III. İLK DERECE MAHKEMESİ KARARI
İlk Derece Mahkemesinin yukarıda tarih ve sayısı belirtilen kararı ile; iddia edilen hususların ispatlanamadığı gerekçesiyle davanın reddine karar verilmiştir.
IV. İSTİNAF
İlk Derece Mahkemesinin yukarıda belirtilen kararına karşı süresi içinde davacılar vekili tarafından istinaf başvurusunda bulunulması üzerine, Bölge Adliye Mahkemesinin yukarıda tarih ve sayısı belirtilen kararı ile; tüm delillerin toplandığı, değerlendirilip tartışıldığı, kabul ve reddediliş sebeplerinin gerekçeleriyle açıklandığı, kararın usul ve esas yönünden hukuka uygun olduğu gerekçesiyle 6100 sayılı HMK’nın 353/1-b-1 maddesi uyarınca, davacıların istinaf başvurusunun esastan reddine karar verilmiştir.
V. TEMYİZ
A. Temyiz Sebepleri
Davacılar vekili temyiz dilekçesinde özetle; kararın hatalı olduğunu, karar gerekçesinde çelişkiler bulunduğunu, davacı taraf lehine olan delillerin hatalı olarak aleyhe değerlendirildiğini, davanın ispatlandığını bildirerek ve önceki beyanlarını tekrarla kararın bozulmasını talep etmiştir.

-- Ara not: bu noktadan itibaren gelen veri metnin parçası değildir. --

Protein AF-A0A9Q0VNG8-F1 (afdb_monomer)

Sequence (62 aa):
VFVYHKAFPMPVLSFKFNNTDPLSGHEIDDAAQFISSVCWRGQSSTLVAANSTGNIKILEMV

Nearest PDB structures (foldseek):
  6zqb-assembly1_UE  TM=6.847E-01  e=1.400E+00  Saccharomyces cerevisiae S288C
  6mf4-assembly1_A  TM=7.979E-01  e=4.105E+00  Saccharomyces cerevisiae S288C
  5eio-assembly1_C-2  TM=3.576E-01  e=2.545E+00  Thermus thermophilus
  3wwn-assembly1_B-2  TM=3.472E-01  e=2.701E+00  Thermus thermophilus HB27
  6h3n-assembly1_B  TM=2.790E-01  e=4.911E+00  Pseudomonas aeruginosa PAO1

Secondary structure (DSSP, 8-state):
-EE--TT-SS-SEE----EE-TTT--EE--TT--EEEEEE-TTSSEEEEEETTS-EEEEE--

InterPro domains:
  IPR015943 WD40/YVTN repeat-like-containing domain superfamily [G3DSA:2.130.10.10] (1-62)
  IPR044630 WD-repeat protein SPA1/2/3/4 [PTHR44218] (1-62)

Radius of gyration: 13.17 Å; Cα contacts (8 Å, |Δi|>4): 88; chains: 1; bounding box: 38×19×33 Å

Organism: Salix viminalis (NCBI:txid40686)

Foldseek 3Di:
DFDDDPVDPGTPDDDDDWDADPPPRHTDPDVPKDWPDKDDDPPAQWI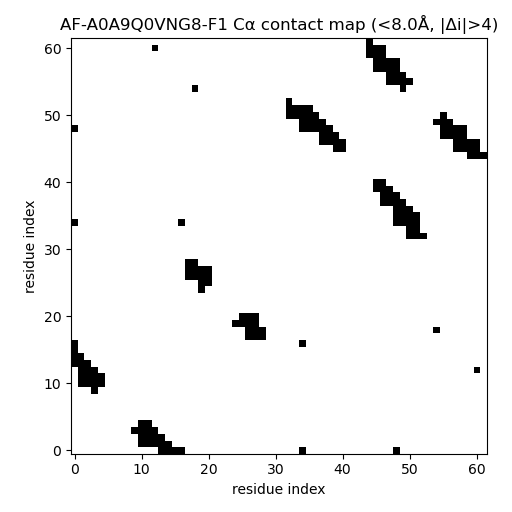WTAIPVGDIDIDGRD

Solvent-accessible surface area (backbone atoms only — not comparable to full-atom values): 4099 Å² total; per-residue (Å²): 88,75,40,75,48,95,92,47,100,53,67,79,45,78,46,86,86,71,47,61,40,89,87,79,68,45,75,52,88,56,89,86,64,46,79,70,47,75,48,74,46,83,99,55,55,43,35,40,40,31,34,72,85,74,53,75,48,82,43,78,67,126

pLDDT: mean 89.92, std 6.04, range [73.19, 97.19]

Structure (mmCIF, N/CA/C/O backbone):
data_AF-A0A9Q0VNG8-F1
#
_entry.id   AF-A0A9Q0VNG8-F1
#
loop_
_atom_site.group_PDB
_atom_site.id
_atom_site.type_symbol
_atom_site.label_atom_id
_atom_site.label_alt_id
_atom_site.label_comp_id
_atom_site.label_asym_id
_atom_site.label_entity_id
_atom_site.label_seq_id
_atom_site.pdbx_PDB_ins_code
_atom_site.Cartn_x
_atom_site.Cartn_y
_atom_site.Cartn_z
_atom_site.occupancy
_atom_site.B_iso_or_equiv
_atom_site.auth_seq_id
_atom_site.auth_comp_id
_atom_site.auth_asym_id
_atom_site.auth_atom_id
_atom_site.pdbx_PDB_model_num
ATOM 1 N N . VAL A 1 1 ? -3.603 2.935 -5.206 1.00 90.06 1 VAL A N 1
ATOM 2 C CA . VAL A 1 1 ? -3.996 2.336 -3.910 1.00 90.06 1 VAL A CA 1
ATOM 3 C C . VAL A 1 1 ? -5.178 3.116 -3.374 1.00 90.06 1 VAL A C 1
ATOM 5 O O . VAL A 1 1 ? -5.112 4.337 -3.361 1.00 90.06 1 VAL A O 1
ATOM 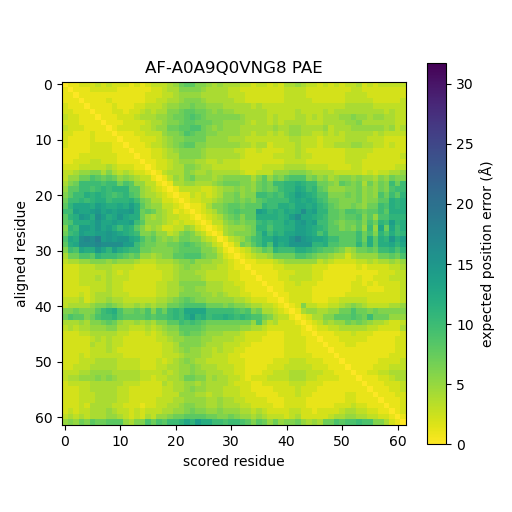8 N N . PHE A 1 2 ? -6.249 2.432 -2.984 1.00 93.75 2 PHE A N 1
ATOM 9 C CA . PHE A 1 2 ? -7.428 3.050 -2.376 1.00 93.75 2 PHE A CA 1
ATOM 10 C C . PHE A 1 2 ? -7.669 2.423 -1.016 1.00 93.75 2 PHE A C 1
ATOM 12 O O . PHE A 1 2 ? -7.482 1.216 -0.854 1.00 93.75 2 PHE A O 1
ATOM 19 N N . VAL A 1 3 ? -8.099 3.239 -0.062 1.00 93.00 3 VAL A N 1
ATOM 20 C CA . VAL A 1 3 ? -8.443 2.789 1.281 1.00 93.00 3 VAL A CA 1
ATOM 21 C C . VAL A 1 3 ? -9.889 3.112 1.564 1.00 93.00 3 VAL A C 1
ATOM 23 O O . VAL A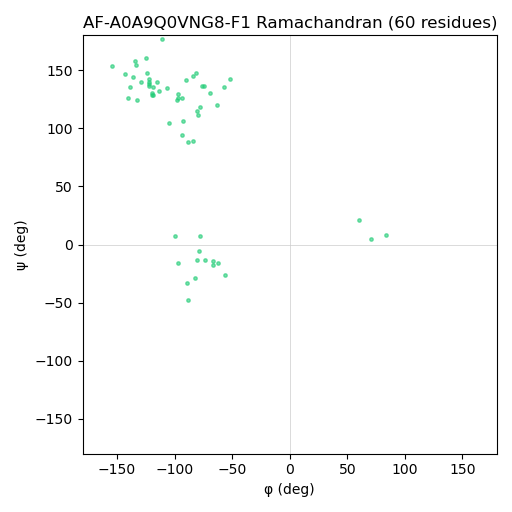 1 3 ? -10.347 4.235 1.365 1.00 93.00 3 VAL A O 1
ATOM 26 N N . TYR A 1 4 ? -10.590 2.098 2.047 1.00 94.12 4 TYR A N 1
ATOM 27 C CA . TYR A 1 4 ? -11.992 2.167 2.402 1.00 94.12 4 TYR A CA 1
ATOM 28 C C . TYR A 1 4 ? -12.135 1.955 3.899 1.00 94.12 4 TYR A C 1
ATOM 30 O O . TYR A 1 4 ? -11.473 1.101 4.488 1.00 94.12 4 TYR A O 1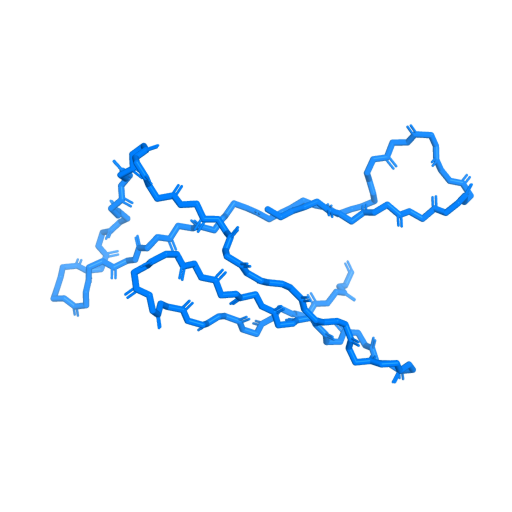
ATOM 38 N N . HIS A 1 5 ? -13.035 2.719 4.499 1.00 91.94 5 HIS A N 1
ATOM 39 C CA . HIS A 1 5 ? -13.435 2.548 5.882 1.00 91.94 5 HIS A CA 1
ATOM 40 C C . HIS A 1 5 ? -14.943 2.319 5.923 1.00 91.94 5 HIS A C 1
ATOM 42 O O . HIS A 1 5 ? -15.690 3.021 5.248 1.00 91.94 5 HIS A O 1
ATOM 48 N N . LYS A 1 6 ? -15.404 1.362 6.736 1.00 95.06 6 LYS A N 1
ATOM 49 C CA . LYS A 1 6 ? -16.810 0.913 6.762 1.00 95.06 6 LYS A CA 1
ATOM 50 C C . LYS A 1 6 ? -17.823 2.041 7.018 1.00 95.06 6 LYS A C 1
ATOM 52 O O . LYS A 1 6 ? -18.975 1.920 6.622 1.00 95.06 6 LYS A O 1
ATOM 57 N N . ALA A 1 7 ? -17.408 3.113 7.691 1.00 97.19 7 ALA A N 1
ATOM 58 C CA . ALA A 1 7 ? -18.275 4.253 7.990 1.00 97.19 7 ALA A CA 1
ATOM 59 C C . ALA A 1 7 ? -18.579 5.155 6.777 1.00 97.19 7 ALA A C 1
ATOM 61 O O . ALA A 1 7 ? -19.481 5.982 6.870 1.00 97.19 7 ALA A O 1
ATOM 62 N N . PHE A 1 8 ? -17.850 5.020 5.664 1.00 96.69 8 PHE A N 1
ATOM 63 C CA . PHE A 1 8 ? -17.991 5.888 4.496 1.00 96.69 8 PHE A CA 1
ATOM 64 C C . PHE A 1 8 ? -18.337 5.074 3.239 1.00 96.69 8 PHE A C 1
ATOM 66 O O . PHE A 1 8 ? -17.769 4.002 3.032 1.00 96.69 8 PHE A O 1
ATOM 73 N N . PRO A 1 9 ? -19.233 5.576 2.368 1.00 96.50 9 PRO A N 1
ATOM 74 C CA . PRO A 1 9 ? -19.593 4.904 1.116 1.00 96.50 9 PRO A CA 1
ATOM 75 C C . PRO A 1 9 ? -18.554 5.106 -0.003 1.00 96.50 9 PRO A C 1
ATOM 77 O O . PRO A 1 9 ? -18.684 4.531 -1.079 1.00 96.50 9 PRO A O 1
ATOM 80 N N . MET A 1 10 ? -17.539 5.937 0.235 1.00 97.00 10 MET A N 1
ATOM 81 C CA . MET A 1 10 ? -16.488 6.316 -0.710 1.00 97.00 10 MET A CA 1
ATOM 82 C C . MET A 1 10 ? -15.097 6.033 -0.115 1.00 97.00 10 MET A C 1
ATOM 84 O O . MET A 1 10 ? -14.981 5.907 1.110 1.00 97.00 10 MET A O 1
ATOM 88 N N . PRO A 1 11 ? -14.036 5.929 -0.940 1.00 96.50 11 PRO A N 1
ATOM 89 C CA . PRO A 1 11 ? -12.676 5.806 -0.430 1.00 96.50 11 PRO A CA 1
ATOM 90 C C . PRO A 1 11 ? -12.337 6.995 0.471 1.00 96.50 11 PRO A C 1
ATOM 92 O O . PRO A 1 11 ? -12.607 8.139 0.113 1.00 96.50 11 PRO A O 1
ATOM 95 N N . VAL A 1 12 ? -11.719 6.723 1.619 1.00 94.56 12 VAL A N 1
ATOM 96 C CA . VAL A 1 12 ? -11.252 7.776 2.533 1.00 94.56 12 VAL A CA 1
ATOM 97 C C . VAL A 1 12 ? -9.900 8.334 2.104 1.00 94.56 12 VAL A C 1
ATOM 99 O O . VAL A 1 12 ? -9.615 9.498 2.350 1.00 94.56 12 VAL A O 1
ATOM 102 N N . LEU A 1 13 ? -9.083 7.518 1.433 1.00 93.56 13 LEU A N 1
ATOM 103 C CA . LEU A 1 13 ? -7.774 7.906 0.917 1.00 93.56 13 LEU A CA 1
ATOM 104 C C . LEU A 1 13 ? -7.511 7.233 -0.431 1.00 93.56 13 LEU A C 1
ATOM 106 O O . LEU A 1 13 ? -7.910 6.088 -0.677 1.00 93.56 13 LEU A O 1
ATOM 110 N N . SER A 1 14 ? -6.790 7.942 -1.294 1.00 93.25 14 SER A N 1
ATOM 111 C CA . SER A 1 14 ? -6.323 7.439 -2.582 1.00 93.25 14 SER A CA 1
ATOM 112 C C . SER A 1 14 ? -4.894 7.889 -2.837 1.00 93.25 14 SER A C 1
ATOM 114 O O . SER A 1 14 ? -4.570 9.059 -2.661 1.00 93.25 14 SER A O 1
ATOM 116 N N . PHE A 1 15 ? -4.061 6.972 -3.312 1.00 91.44 15 PHE A N 1
ATOM 117 C CA . PHE A 1 15 ? -2.674 7.242 -3.665 1.00 91.44 15 PHE A CA 1
ATOM 118 C C . PHE A 1 15 ? -2.354 6.654 -5.040 1.00 91.44 15 PHE A 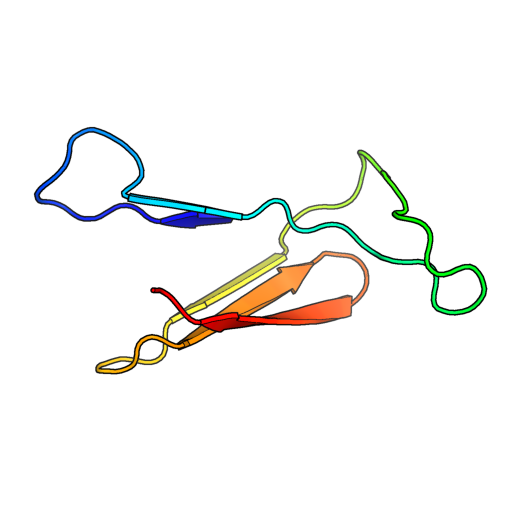C 1
ATOM 120 O O . PHE A 1 15 ? -2.529 5.445 -5.254 1.00 91.44 15 PHE A O 1
ATOM 127 N N . LYS A 1 16 ? -1.874 7.487 -5.972 1.00 88.88 16 LYS A N 1
ATOM 128 C CA . LYS A 1 16 ? -1.357 7.023 -7.267 1.00 88.88 16 LYS A CA 1
ATOM 129 C C . LYS A 1 16 ? 0.075 6.528 -7.062 1.00 88.88 16 LYS A C 1
ATOM 131 O O . LYS A 1 16 ? 0.963 7.285 -6.686 1.00 88.88 16 LYS A O 1
ATOM 136 N N . PHE A 1 17 ? 0.288 5.232 -7.263 1.00 86.75 17 PHE A N 1
ATOM 137 C CA . PHE A 1 17 ? 1.606 4.627 -7.116 1.00 86.75 17 PHE A CA 1
ATOM 138 C C . PHE A 1 17 ? 2.382 4.822 -8.419 1.00 86.75 17 PHE A C 1
ATOM 140 O O . PHE A 1 17 ? 2.306 3.988 -9.314 1.00 86.75 17 PHE A O 1
ATOM 147 N N . ASN A 1 18 ? 3.093 5.940 -8.527 1.00 82.75 18 ASN A N 1
ATOM 148 C CA . ASN A 1 18 ? 3.957 6.210 -9.672 1.00 82.75 18 ASN A CA 1
ATOM 149 C C . ASN A 1 18 ? 5.369 5.685 -9.408 1.00 82.75 18 ASN A C 1
ATOM 151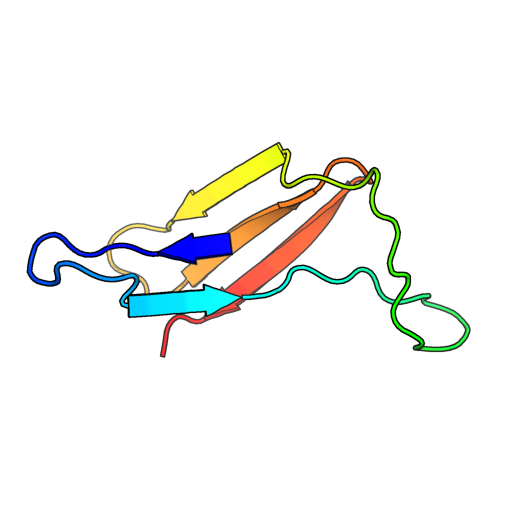 O O . ASN A 1 18 ? 5.875 5.784 -8.282 1.00 82.75 18 ASN A O 1
ATOM 155 N N . ASN A 1 19 ? 6.002 5.135 -10.440 1.00 79.25 19 ASN A N 1
ATOM 156 C CA . ASN A 1 19 ? 7.433 4.880 -10.419 1.00 79.25 19 ASN A CA 1
ATOM 157 C C . ASN A 1 19 ? 8.168 6.157 -10.829 1.00 79.25 19 ASN A C 1
ATOM 159 O O . ASN A 1 19 ? 7.680 6.903 -11.672 1.00 79.25 19 ASN A O 1
ATOM 163 N N . THR A 1 20 ? 9.327 6.412 -10.242 1.00 81.69 20 THR A N 1
ATOM 164 C CA . THR A 1 20 ? 10.134 7.590 -10.564 1.00 81.69 20 THR A CA 1
ATOM 165 C C . THR A 1 20 ? 11.464 7.096 -11.097 1.00 81.69 20 THR A C 1
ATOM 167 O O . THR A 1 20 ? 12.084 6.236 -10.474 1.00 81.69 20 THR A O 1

B. Değerlendirme ve Gerekçe
Dava, muris muvazaası, hile (aldatma), hata (yanılma), gabin (aşırı yararlanma) hukuki nedenlerine dayalı miras payları oranında tapu iptali ve tescil istemine ilişkindir.
Dosya içeriği ve toplanan delillerden; 1946 doğumlu muris ...'in 04.03.2017 tarihinde ölümü ile geride mirasçıları olarak davacı çocukları ... ve ..., davacı torunları ... ve ... ile dava dışı oğlu ...'in kaldığı, muris ...'in 1148 parsel sayılı taşınmazdaki çekişme konusu 3/16 payını 18.11.2013 tarihinde, 1/16 payını ise 02.12.2013 tarihinde satış suretiyle davalı Şirkete devrettiği anlaşılmaktadır.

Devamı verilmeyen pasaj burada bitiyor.